[Intel-gfx] [PATCH] drm/i915: Disable full ppgtt by default

Ben Widawsky ben at bwidawsk.net
Thu Mar 6 22:55:05 CET 2014


On Thu, Mar 06, 2014 at 09:30:01PM +0100, Daniel Vetter wrote:
> On Thu, Mar 06, 2014 at 10:17:12AM -0800, Ben Widawsky wrote:
> > On Thu, Mar 06, 2014 at 12:14:21PM +0100, Daniel Vetter wrote:
> > > There are too many oustanding issues:
> > > 
> > > - Fence handling in the current code is broken. There's a patch series
> > >   from me, but it's blocked on and extended review (which includes
> > >   writing the testcases).
> > > 
> > > - IOMMU mapping handling is broken, we need to properly refcount it -
> > >   currently it gets destroyed when the first vma is unbound, so way
> > >   too early.
> > > 
> > > - There's a pending reset issue on snb. Since Mika's reset work and
> > >   full ppgtt have been pulled in in separate branches and ended up
> > >   intermittingly breaking each another it's unclear who's the exact
> > >   culprit here.
> > > 
> > > - We still have persistent evidince of crazy recursion bugs through
> > >   vma_unbind and ppgtt_relase, e.g.
> > > 
> > >   https://bugs.freedesktop.org/show_bug.cgi?id=73383
> > > 
> > >   This issue (and a few others meanwhile resolved) have blocked our
> > >   performance measuring/tuning group since 3 months.
> > > 
> > > - Secure batch dispatching is broken. This is blocking Brad Volkin's
> > >   command checker work since 3 months.
> > > 
> > > All these issues are confirmed to only happen when full ppgtt is
> > > enabled, falling back to aliasing ppgtt resolves them. But even
> > > aliasing ppgtt itself still has a regression:
> > > 
> > > - We currently unconditionally bind objects into the aliasing ppgtt,
> > >   which means all priviledged objects like ringbuffers are visible to
> > >   unpriviledged access again. On top of that this also breaks the
> > >   command checker for aliasing ppgtt, since it can't hide the
> > >   validated batch any more.
> > > 
> > > Furthermore topic/full-ppgtt has never been reviewed:
> > > 
> > > - Lifetime rules around vma unbinding/release are unclear, resulting
> > >   into this awesome hack called ppgtt_release. Which seems to take the
> > >   blame for most of the recursion fallout.
> > > 
> > > - Context/ring init works different on gpu reset than anywhere else.
> > >   Such differeneces have in the past always lead to really hard to
> > >   track down bugs.
> > > 
> > > - Aliasing ppgtt is treated in a bunch of places as a real address
> > >   space, but it isn't - the real address space is always the global
> > >   gtt in that case.
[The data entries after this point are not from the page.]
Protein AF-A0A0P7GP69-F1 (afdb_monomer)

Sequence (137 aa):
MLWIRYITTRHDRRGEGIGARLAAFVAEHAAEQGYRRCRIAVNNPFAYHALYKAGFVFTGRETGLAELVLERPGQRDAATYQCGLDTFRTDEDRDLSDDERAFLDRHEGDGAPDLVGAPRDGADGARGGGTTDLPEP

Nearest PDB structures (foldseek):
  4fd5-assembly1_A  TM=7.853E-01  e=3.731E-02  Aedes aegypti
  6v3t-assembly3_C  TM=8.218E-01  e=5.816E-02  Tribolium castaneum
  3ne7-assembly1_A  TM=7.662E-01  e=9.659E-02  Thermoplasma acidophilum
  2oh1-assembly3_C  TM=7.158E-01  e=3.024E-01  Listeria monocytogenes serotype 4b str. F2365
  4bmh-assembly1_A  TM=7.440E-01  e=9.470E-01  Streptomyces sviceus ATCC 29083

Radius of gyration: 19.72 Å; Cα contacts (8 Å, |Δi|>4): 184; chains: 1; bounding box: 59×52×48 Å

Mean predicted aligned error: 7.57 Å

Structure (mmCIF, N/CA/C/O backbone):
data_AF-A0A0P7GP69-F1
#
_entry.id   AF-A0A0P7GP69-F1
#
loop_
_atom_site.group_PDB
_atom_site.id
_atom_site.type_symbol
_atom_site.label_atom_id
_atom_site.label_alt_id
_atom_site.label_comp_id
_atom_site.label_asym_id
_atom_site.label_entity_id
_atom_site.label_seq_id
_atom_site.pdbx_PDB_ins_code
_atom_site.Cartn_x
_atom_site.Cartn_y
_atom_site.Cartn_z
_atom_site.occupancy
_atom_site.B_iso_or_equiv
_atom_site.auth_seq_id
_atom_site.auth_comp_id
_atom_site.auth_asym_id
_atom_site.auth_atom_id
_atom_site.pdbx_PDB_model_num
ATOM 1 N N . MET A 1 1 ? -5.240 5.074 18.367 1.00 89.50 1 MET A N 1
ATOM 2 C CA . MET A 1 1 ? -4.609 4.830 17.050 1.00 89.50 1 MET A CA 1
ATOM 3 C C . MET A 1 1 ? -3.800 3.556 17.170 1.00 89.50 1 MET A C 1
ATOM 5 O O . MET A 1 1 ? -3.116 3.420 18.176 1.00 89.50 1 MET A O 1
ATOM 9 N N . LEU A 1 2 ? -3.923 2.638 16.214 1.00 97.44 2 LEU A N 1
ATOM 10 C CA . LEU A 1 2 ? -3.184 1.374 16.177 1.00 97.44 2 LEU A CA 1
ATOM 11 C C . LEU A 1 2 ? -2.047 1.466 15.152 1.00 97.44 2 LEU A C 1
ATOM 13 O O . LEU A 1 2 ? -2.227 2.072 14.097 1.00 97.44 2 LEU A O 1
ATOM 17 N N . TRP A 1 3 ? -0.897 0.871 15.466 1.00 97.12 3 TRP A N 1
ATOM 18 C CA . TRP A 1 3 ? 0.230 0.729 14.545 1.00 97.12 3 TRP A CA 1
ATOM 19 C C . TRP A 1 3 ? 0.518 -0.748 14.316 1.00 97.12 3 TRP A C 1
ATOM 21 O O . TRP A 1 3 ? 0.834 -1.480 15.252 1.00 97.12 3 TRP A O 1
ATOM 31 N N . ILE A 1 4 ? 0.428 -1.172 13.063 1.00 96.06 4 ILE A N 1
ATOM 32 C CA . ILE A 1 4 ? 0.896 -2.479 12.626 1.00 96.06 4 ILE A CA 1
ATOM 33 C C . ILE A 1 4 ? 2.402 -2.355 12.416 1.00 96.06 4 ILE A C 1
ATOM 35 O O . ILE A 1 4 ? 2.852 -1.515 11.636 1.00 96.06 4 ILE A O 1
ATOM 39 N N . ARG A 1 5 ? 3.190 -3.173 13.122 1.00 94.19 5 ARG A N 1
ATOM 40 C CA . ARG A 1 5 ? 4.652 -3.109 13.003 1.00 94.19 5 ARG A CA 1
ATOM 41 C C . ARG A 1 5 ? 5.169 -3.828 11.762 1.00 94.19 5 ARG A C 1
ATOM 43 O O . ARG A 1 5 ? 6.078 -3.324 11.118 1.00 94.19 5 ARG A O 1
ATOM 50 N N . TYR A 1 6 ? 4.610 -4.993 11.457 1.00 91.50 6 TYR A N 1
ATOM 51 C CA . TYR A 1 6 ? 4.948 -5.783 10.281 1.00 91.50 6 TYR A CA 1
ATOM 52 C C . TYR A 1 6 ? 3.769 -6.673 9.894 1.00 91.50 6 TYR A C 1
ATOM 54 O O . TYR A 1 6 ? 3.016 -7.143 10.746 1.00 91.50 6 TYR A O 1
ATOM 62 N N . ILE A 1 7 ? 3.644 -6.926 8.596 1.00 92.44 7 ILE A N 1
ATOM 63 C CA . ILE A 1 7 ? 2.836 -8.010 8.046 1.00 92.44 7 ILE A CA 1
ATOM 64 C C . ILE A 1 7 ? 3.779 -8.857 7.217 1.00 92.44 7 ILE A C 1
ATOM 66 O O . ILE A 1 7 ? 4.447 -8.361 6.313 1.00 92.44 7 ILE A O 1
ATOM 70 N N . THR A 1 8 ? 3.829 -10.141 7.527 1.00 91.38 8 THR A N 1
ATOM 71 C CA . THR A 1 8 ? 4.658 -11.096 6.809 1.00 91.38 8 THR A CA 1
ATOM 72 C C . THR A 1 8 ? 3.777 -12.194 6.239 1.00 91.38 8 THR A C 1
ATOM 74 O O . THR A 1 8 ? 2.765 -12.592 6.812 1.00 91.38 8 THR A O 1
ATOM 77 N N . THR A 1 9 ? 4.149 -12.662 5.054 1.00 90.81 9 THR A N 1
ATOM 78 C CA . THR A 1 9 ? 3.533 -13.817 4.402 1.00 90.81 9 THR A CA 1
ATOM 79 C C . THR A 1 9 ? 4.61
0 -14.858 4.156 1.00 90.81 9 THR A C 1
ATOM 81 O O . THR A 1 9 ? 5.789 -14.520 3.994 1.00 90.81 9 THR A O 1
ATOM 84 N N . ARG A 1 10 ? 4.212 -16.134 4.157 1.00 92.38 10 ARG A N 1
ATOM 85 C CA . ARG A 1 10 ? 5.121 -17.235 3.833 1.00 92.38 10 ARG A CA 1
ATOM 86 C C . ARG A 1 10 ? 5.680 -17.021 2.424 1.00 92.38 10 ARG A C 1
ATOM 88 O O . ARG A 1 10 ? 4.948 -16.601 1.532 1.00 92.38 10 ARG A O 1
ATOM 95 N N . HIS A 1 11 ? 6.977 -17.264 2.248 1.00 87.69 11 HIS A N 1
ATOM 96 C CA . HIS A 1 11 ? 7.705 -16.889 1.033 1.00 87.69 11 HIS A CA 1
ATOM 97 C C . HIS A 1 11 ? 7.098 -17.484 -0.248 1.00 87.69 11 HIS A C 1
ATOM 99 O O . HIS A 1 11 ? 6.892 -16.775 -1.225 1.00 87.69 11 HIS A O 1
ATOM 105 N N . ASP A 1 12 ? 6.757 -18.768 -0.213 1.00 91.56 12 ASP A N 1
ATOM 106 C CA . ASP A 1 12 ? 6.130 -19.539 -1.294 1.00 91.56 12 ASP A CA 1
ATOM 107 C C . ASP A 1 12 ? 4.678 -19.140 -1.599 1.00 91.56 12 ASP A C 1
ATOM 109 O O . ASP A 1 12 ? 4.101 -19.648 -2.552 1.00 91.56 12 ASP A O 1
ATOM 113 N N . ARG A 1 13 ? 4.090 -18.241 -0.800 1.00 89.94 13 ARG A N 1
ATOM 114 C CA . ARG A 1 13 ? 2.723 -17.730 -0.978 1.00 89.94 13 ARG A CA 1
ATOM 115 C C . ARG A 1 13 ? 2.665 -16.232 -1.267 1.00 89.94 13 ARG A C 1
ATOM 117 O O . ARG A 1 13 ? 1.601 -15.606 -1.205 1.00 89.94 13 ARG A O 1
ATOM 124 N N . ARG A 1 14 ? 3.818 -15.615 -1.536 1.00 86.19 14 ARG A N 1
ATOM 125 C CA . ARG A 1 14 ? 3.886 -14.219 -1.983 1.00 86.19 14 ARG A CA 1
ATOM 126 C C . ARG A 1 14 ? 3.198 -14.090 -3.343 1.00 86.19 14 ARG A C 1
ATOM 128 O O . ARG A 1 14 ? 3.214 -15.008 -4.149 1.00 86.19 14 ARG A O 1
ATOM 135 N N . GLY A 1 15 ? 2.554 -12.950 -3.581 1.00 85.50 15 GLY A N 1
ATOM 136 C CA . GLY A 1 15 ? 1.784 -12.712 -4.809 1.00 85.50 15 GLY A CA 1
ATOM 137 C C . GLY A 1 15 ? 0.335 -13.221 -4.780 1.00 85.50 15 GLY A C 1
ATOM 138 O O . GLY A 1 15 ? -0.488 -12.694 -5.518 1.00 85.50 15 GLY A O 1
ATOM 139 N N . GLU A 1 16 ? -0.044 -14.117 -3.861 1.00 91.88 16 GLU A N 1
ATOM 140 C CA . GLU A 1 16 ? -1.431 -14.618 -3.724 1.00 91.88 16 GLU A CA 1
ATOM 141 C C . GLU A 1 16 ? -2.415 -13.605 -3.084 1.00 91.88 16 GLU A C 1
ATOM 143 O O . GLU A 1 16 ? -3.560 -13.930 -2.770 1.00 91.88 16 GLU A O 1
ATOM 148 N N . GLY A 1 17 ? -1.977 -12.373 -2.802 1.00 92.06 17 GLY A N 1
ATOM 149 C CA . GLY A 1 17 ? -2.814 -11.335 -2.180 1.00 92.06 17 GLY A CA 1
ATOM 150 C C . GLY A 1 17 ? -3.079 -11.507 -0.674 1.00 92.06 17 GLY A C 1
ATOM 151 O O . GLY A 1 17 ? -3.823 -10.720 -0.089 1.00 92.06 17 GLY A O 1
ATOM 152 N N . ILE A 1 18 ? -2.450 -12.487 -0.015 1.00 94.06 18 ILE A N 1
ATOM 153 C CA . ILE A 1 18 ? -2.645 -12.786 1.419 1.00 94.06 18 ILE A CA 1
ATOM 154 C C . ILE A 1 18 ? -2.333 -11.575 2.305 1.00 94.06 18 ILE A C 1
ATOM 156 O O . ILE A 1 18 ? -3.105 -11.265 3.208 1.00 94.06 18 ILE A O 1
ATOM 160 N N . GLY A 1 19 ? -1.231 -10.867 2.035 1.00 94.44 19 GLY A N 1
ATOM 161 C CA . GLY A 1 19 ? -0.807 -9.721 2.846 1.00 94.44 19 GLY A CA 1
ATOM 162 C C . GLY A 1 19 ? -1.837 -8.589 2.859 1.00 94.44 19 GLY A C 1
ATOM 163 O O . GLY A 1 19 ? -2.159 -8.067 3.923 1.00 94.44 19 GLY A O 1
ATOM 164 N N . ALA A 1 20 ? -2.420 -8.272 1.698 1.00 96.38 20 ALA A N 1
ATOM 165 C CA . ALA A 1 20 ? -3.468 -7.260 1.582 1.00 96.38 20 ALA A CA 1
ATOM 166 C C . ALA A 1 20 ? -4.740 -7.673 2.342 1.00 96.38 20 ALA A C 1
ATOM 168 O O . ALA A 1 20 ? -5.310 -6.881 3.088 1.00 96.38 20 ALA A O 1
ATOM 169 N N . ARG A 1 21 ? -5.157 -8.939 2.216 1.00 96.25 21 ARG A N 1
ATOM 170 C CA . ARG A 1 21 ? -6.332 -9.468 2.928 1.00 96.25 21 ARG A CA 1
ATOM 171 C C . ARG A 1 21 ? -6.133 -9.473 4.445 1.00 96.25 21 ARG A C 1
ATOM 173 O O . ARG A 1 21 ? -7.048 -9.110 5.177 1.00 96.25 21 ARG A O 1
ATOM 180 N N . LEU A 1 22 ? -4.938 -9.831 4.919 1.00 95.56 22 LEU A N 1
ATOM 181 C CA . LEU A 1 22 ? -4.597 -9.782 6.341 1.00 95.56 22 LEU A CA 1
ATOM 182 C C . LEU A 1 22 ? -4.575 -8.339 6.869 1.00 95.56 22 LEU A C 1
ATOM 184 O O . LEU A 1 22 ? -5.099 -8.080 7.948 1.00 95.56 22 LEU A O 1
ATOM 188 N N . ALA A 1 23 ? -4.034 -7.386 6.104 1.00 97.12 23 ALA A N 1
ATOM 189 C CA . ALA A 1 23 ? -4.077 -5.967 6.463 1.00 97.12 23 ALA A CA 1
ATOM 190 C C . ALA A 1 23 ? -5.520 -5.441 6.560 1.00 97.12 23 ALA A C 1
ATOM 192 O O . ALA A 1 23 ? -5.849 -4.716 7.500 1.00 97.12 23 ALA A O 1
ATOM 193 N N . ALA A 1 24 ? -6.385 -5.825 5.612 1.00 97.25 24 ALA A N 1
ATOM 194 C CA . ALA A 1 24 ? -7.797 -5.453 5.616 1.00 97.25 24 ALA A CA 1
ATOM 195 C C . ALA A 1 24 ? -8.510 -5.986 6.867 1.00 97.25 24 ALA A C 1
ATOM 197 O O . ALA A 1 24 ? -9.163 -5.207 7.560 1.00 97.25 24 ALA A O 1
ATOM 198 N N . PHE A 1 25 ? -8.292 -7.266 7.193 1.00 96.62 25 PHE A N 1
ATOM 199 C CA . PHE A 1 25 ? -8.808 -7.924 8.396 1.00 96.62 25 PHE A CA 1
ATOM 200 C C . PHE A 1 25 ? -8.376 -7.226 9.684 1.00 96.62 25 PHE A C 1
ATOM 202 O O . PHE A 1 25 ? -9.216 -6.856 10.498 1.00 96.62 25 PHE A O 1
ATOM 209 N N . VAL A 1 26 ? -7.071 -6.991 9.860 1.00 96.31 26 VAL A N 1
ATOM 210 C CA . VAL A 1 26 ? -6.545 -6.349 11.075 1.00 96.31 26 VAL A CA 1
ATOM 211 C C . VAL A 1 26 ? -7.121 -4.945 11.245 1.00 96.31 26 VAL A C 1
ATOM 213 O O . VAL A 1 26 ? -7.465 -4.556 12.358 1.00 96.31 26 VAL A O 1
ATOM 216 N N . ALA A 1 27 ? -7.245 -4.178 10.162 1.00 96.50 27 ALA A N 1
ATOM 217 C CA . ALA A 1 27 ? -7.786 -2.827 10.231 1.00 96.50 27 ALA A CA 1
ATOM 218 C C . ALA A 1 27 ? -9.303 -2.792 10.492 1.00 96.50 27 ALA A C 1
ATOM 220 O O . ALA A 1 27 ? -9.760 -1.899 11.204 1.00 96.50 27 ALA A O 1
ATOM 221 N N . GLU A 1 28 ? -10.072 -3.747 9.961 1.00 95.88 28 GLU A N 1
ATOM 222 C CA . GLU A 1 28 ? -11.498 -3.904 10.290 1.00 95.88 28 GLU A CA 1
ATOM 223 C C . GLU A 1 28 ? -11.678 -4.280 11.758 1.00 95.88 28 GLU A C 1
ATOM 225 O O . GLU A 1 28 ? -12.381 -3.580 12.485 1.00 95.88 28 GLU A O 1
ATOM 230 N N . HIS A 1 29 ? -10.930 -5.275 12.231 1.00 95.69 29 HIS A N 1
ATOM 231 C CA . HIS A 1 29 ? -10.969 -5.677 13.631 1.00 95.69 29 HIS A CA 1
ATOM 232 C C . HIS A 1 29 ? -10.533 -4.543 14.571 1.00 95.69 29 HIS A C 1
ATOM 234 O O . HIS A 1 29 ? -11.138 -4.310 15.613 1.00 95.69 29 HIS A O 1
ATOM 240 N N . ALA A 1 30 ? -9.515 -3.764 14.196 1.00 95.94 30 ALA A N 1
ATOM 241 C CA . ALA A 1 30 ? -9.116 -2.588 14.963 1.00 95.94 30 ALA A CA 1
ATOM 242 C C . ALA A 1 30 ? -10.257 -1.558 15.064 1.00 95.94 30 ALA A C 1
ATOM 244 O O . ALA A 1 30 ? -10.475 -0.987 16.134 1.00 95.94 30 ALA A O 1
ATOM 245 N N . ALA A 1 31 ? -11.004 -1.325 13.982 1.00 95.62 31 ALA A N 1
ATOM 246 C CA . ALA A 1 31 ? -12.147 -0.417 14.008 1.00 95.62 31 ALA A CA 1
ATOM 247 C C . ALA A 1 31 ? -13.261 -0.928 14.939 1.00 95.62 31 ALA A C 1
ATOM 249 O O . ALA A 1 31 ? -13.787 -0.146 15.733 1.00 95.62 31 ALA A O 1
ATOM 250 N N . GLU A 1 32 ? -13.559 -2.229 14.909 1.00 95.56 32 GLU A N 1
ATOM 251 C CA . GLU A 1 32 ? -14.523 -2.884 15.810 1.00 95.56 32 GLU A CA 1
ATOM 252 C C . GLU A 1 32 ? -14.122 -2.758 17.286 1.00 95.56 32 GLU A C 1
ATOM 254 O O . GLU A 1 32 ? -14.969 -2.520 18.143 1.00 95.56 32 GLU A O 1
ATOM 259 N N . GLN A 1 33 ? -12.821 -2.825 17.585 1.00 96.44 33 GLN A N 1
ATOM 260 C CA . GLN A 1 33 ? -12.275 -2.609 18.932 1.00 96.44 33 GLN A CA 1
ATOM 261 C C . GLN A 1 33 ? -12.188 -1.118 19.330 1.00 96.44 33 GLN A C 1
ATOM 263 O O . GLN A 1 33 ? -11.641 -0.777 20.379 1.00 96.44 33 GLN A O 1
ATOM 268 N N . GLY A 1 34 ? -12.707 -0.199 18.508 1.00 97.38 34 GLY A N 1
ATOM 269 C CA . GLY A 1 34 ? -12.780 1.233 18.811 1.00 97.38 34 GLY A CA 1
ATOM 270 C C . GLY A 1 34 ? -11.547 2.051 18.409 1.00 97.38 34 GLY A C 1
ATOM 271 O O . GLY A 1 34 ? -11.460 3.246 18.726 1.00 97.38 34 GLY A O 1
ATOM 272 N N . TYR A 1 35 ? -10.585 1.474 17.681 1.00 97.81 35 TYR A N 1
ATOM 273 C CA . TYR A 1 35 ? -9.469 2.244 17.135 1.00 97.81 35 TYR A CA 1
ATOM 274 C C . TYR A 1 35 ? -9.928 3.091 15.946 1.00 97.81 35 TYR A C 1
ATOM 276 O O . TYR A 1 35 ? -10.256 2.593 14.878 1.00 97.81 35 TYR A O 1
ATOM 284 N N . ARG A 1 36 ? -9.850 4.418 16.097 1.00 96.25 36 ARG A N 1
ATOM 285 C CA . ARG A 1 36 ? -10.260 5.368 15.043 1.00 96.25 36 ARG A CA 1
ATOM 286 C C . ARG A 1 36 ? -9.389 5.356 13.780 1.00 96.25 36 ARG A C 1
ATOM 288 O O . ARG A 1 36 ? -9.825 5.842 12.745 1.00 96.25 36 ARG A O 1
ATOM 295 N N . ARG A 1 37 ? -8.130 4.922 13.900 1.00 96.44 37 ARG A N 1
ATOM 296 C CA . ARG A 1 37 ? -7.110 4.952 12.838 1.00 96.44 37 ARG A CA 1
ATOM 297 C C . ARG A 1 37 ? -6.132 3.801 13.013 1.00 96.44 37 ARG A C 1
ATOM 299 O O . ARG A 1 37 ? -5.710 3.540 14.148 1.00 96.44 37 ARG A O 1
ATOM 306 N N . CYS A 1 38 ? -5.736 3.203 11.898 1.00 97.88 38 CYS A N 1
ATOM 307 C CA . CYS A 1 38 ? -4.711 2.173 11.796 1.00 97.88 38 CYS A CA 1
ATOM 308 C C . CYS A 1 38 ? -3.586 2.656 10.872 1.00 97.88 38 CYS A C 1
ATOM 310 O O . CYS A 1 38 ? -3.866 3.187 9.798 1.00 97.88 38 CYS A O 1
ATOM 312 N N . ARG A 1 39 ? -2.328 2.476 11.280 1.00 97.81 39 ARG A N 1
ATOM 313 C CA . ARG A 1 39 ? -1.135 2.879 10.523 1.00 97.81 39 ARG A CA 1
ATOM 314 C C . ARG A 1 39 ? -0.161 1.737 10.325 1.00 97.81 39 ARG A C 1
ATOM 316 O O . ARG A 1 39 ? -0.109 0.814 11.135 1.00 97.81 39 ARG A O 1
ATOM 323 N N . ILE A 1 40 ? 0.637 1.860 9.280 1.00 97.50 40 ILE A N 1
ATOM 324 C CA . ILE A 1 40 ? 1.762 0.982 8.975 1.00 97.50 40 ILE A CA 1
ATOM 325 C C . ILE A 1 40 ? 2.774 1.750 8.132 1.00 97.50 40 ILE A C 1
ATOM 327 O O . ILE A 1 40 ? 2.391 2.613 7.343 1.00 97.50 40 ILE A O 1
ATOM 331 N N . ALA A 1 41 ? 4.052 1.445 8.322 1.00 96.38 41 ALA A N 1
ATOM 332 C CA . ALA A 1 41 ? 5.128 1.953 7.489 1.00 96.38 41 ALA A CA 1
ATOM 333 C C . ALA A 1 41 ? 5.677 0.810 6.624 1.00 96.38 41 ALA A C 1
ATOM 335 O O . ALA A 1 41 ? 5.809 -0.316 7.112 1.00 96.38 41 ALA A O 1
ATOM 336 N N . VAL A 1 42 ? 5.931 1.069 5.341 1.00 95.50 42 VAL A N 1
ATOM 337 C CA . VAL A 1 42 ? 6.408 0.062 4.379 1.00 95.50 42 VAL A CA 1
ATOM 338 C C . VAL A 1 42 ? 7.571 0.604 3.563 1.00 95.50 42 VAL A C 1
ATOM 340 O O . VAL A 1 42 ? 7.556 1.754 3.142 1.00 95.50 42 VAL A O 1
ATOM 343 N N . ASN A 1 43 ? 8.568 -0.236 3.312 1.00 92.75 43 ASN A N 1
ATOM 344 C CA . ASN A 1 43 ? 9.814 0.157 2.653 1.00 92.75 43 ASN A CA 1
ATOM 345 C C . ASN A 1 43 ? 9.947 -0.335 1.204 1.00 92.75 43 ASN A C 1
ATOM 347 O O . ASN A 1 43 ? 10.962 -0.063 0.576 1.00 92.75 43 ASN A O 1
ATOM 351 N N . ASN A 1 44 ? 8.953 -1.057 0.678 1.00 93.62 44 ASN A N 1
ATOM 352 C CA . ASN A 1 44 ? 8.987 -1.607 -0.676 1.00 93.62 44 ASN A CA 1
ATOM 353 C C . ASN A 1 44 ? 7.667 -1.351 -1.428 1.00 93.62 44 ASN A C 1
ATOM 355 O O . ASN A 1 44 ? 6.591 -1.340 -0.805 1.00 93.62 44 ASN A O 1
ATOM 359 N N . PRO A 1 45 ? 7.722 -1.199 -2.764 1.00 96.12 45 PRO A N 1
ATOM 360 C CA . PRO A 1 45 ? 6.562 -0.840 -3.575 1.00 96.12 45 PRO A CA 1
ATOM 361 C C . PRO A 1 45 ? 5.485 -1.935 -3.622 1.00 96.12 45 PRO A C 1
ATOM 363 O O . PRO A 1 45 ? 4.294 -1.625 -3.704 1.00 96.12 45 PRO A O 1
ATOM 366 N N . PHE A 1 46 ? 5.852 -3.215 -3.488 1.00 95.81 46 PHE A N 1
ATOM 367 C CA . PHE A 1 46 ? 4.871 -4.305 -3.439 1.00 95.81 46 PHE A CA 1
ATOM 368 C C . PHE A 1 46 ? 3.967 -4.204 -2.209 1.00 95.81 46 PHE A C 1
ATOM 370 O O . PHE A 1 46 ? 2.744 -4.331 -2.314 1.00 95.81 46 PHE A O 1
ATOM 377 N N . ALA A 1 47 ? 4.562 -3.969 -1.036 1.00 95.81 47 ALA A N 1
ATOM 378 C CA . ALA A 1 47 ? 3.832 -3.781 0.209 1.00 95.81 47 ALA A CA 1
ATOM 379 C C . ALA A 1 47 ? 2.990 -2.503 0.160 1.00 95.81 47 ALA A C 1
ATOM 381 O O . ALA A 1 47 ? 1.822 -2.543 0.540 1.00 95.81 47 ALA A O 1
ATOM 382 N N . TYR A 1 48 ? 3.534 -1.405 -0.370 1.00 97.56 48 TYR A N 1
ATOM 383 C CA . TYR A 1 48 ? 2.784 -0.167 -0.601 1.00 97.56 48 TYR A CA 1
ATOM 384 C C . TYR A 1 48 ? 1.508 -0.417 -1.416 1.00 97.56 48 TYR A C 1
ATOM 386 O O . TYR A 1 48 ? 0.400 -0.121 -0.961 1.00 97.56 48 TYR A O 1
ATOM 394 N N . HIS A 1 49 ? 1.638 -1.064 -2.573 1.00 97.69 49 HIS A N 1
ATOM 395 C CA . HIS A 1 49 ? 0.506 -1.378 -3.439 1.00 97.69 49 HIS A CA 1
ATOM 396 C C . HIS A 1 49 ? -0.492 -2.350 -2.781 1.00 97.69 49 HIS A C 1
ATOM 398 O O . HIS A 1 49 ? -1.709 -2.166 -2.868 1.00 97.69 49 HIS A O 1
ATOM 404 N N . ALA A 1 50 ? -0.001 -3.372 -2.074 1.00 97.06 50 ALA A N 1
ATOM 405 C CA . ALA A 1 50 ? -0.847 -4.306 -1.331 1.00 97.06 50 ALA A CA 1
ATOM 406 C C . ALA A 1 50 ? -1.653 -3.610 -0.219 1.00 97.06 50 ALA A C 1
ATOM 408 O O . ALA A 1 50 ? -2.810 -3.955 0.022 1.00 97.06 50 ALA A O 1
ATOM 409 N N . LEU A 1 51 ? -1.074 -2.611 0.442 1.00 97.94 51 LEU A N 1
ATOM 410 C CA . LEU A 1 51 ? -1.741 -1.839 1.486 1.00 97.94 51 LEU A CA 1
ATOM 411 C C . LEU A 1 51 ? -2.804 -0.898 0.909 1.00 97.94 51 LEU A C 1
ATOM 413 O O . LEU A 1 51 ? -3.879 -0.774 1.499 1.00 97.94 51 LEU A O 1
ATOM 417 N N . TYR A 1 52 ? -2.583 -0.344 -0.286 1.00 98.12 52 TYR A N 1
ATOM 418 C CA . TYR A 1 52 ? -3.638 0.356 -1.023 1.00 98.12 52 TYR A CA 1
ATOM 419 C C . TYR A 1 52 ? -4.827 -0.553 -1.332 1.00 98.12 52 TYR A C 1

This results in a bit a mess between contexts and
> > >   ppgtt object, further complication the context/ppgtt/vma lifetime
> > >   rules.
> > > 
> > > - We don't have any docs describing the overall concepts introduced
> > >   with full ppgtt. A short, concise overview describing vmas and some
> > >   of the strange bits around them (like the unbound vmas used by
> > >   execbuf, or the new binding rules) really is needed.
> > > 
> > > Note that a lot of the post topic/full-ppgtt merge fallout has already
> > > been addressed, this entire list here of 10 issues really only contains
> > > the still outstanding issues.
> > > 
> > > Finally the 3.15 merge window is approaching and I think we need to
> > > use the remaining time to ensure that our fallback option of using
> > > aliasing ppgtt is in solid shape. Hence I think it's time to throw the
> > > switch. While at it demote the helper from static inline status
> > > because really.
> > > 
> > > Cc: Ben Widawsky <ben at bwidawsk.net>
> > > Cc: Dave Airlie <airlied at gmail.com>
> > > Signed-off-by: Daniel Vetter <daniel.vetter at ffwll.ch>
> > 
> > [snip]
> > 
> > I want a concise list in the commit message so it's obvious as we fix
> > things if we've achieved the goal or not. If you want to have nice prose
> > describing the reason and/or your feelings, that's fine, but please put
> > it after the concise list.
> > 
> > I'll start what I want, and please fill in as needed. I believe this is
> > all 10 you mentioned.
> > * Fence handling broken: BUG #
> 
> We have patches from me, and Paulo is signed up to do the review+igt
> testcase on our review board.
> 
> > * IOMMU Broken: BUG #
> 
> No bug report thus far. I can create one if people want, but that's more
> work than firing up my damn ivb, enabling dmar again and fixing it. Imo
> the short description above should be good enough to understand the bug.
> 
> > * "Reset issue": Bug #
> 
> https://bugs.freedesktop.org/show_bug.cgi?id=74100
> 
> Mika is working on this afaik.
> 
> > * Secure dispatch: Failing testcase: 
> 
> There's a Jira with full details: VIZ-3490
> 
> > * Bug: https://bugs.freedesktop.org/show_bug.cgi?id=73383
> 
> There's also been reports from Ville and iirc Chris also had pending
> issues, at least compared to dinq. Note that plain igt doesn't seem to be
> sufficient to provoke all these cases :(
> 
> > * Documentation
> 
> The above description is imo sufficient as a task description. There's
> also jira for this with more details: VIZ-3468
> 
> > Then there is fuzzy stuff that you "want" which need more clarification
> > on exactly what will satisfy you.
> > * Lifetime rules: No clear requirement from you.
> 
> Whomever tracks down the recursion bugs will likely have to sort his out.
> Essentially I want ppgtt_release gone, that entire function is just a
> giant hack.

I still don't see a concrete task here. Using the word, "essentially" is
not helpful for describing what your requirements are.

> 
> > * Context/ring init differences: What do you want?
> 
> http://lists.freedesktop.org/archives/intel-gfx/2013-November/036482.html
> 
> I really want this to be address before we start wreaking more havoc in
> this area, i.e. the patch series currently pending internally.
> 

I never agreed with you on this topic. I will try to find time to look
at internal patches that potentially fix it. But again, since I haven't
seen any real issue to fix, and I have had a very large deficit of time
, it would probably be great if someone else can help.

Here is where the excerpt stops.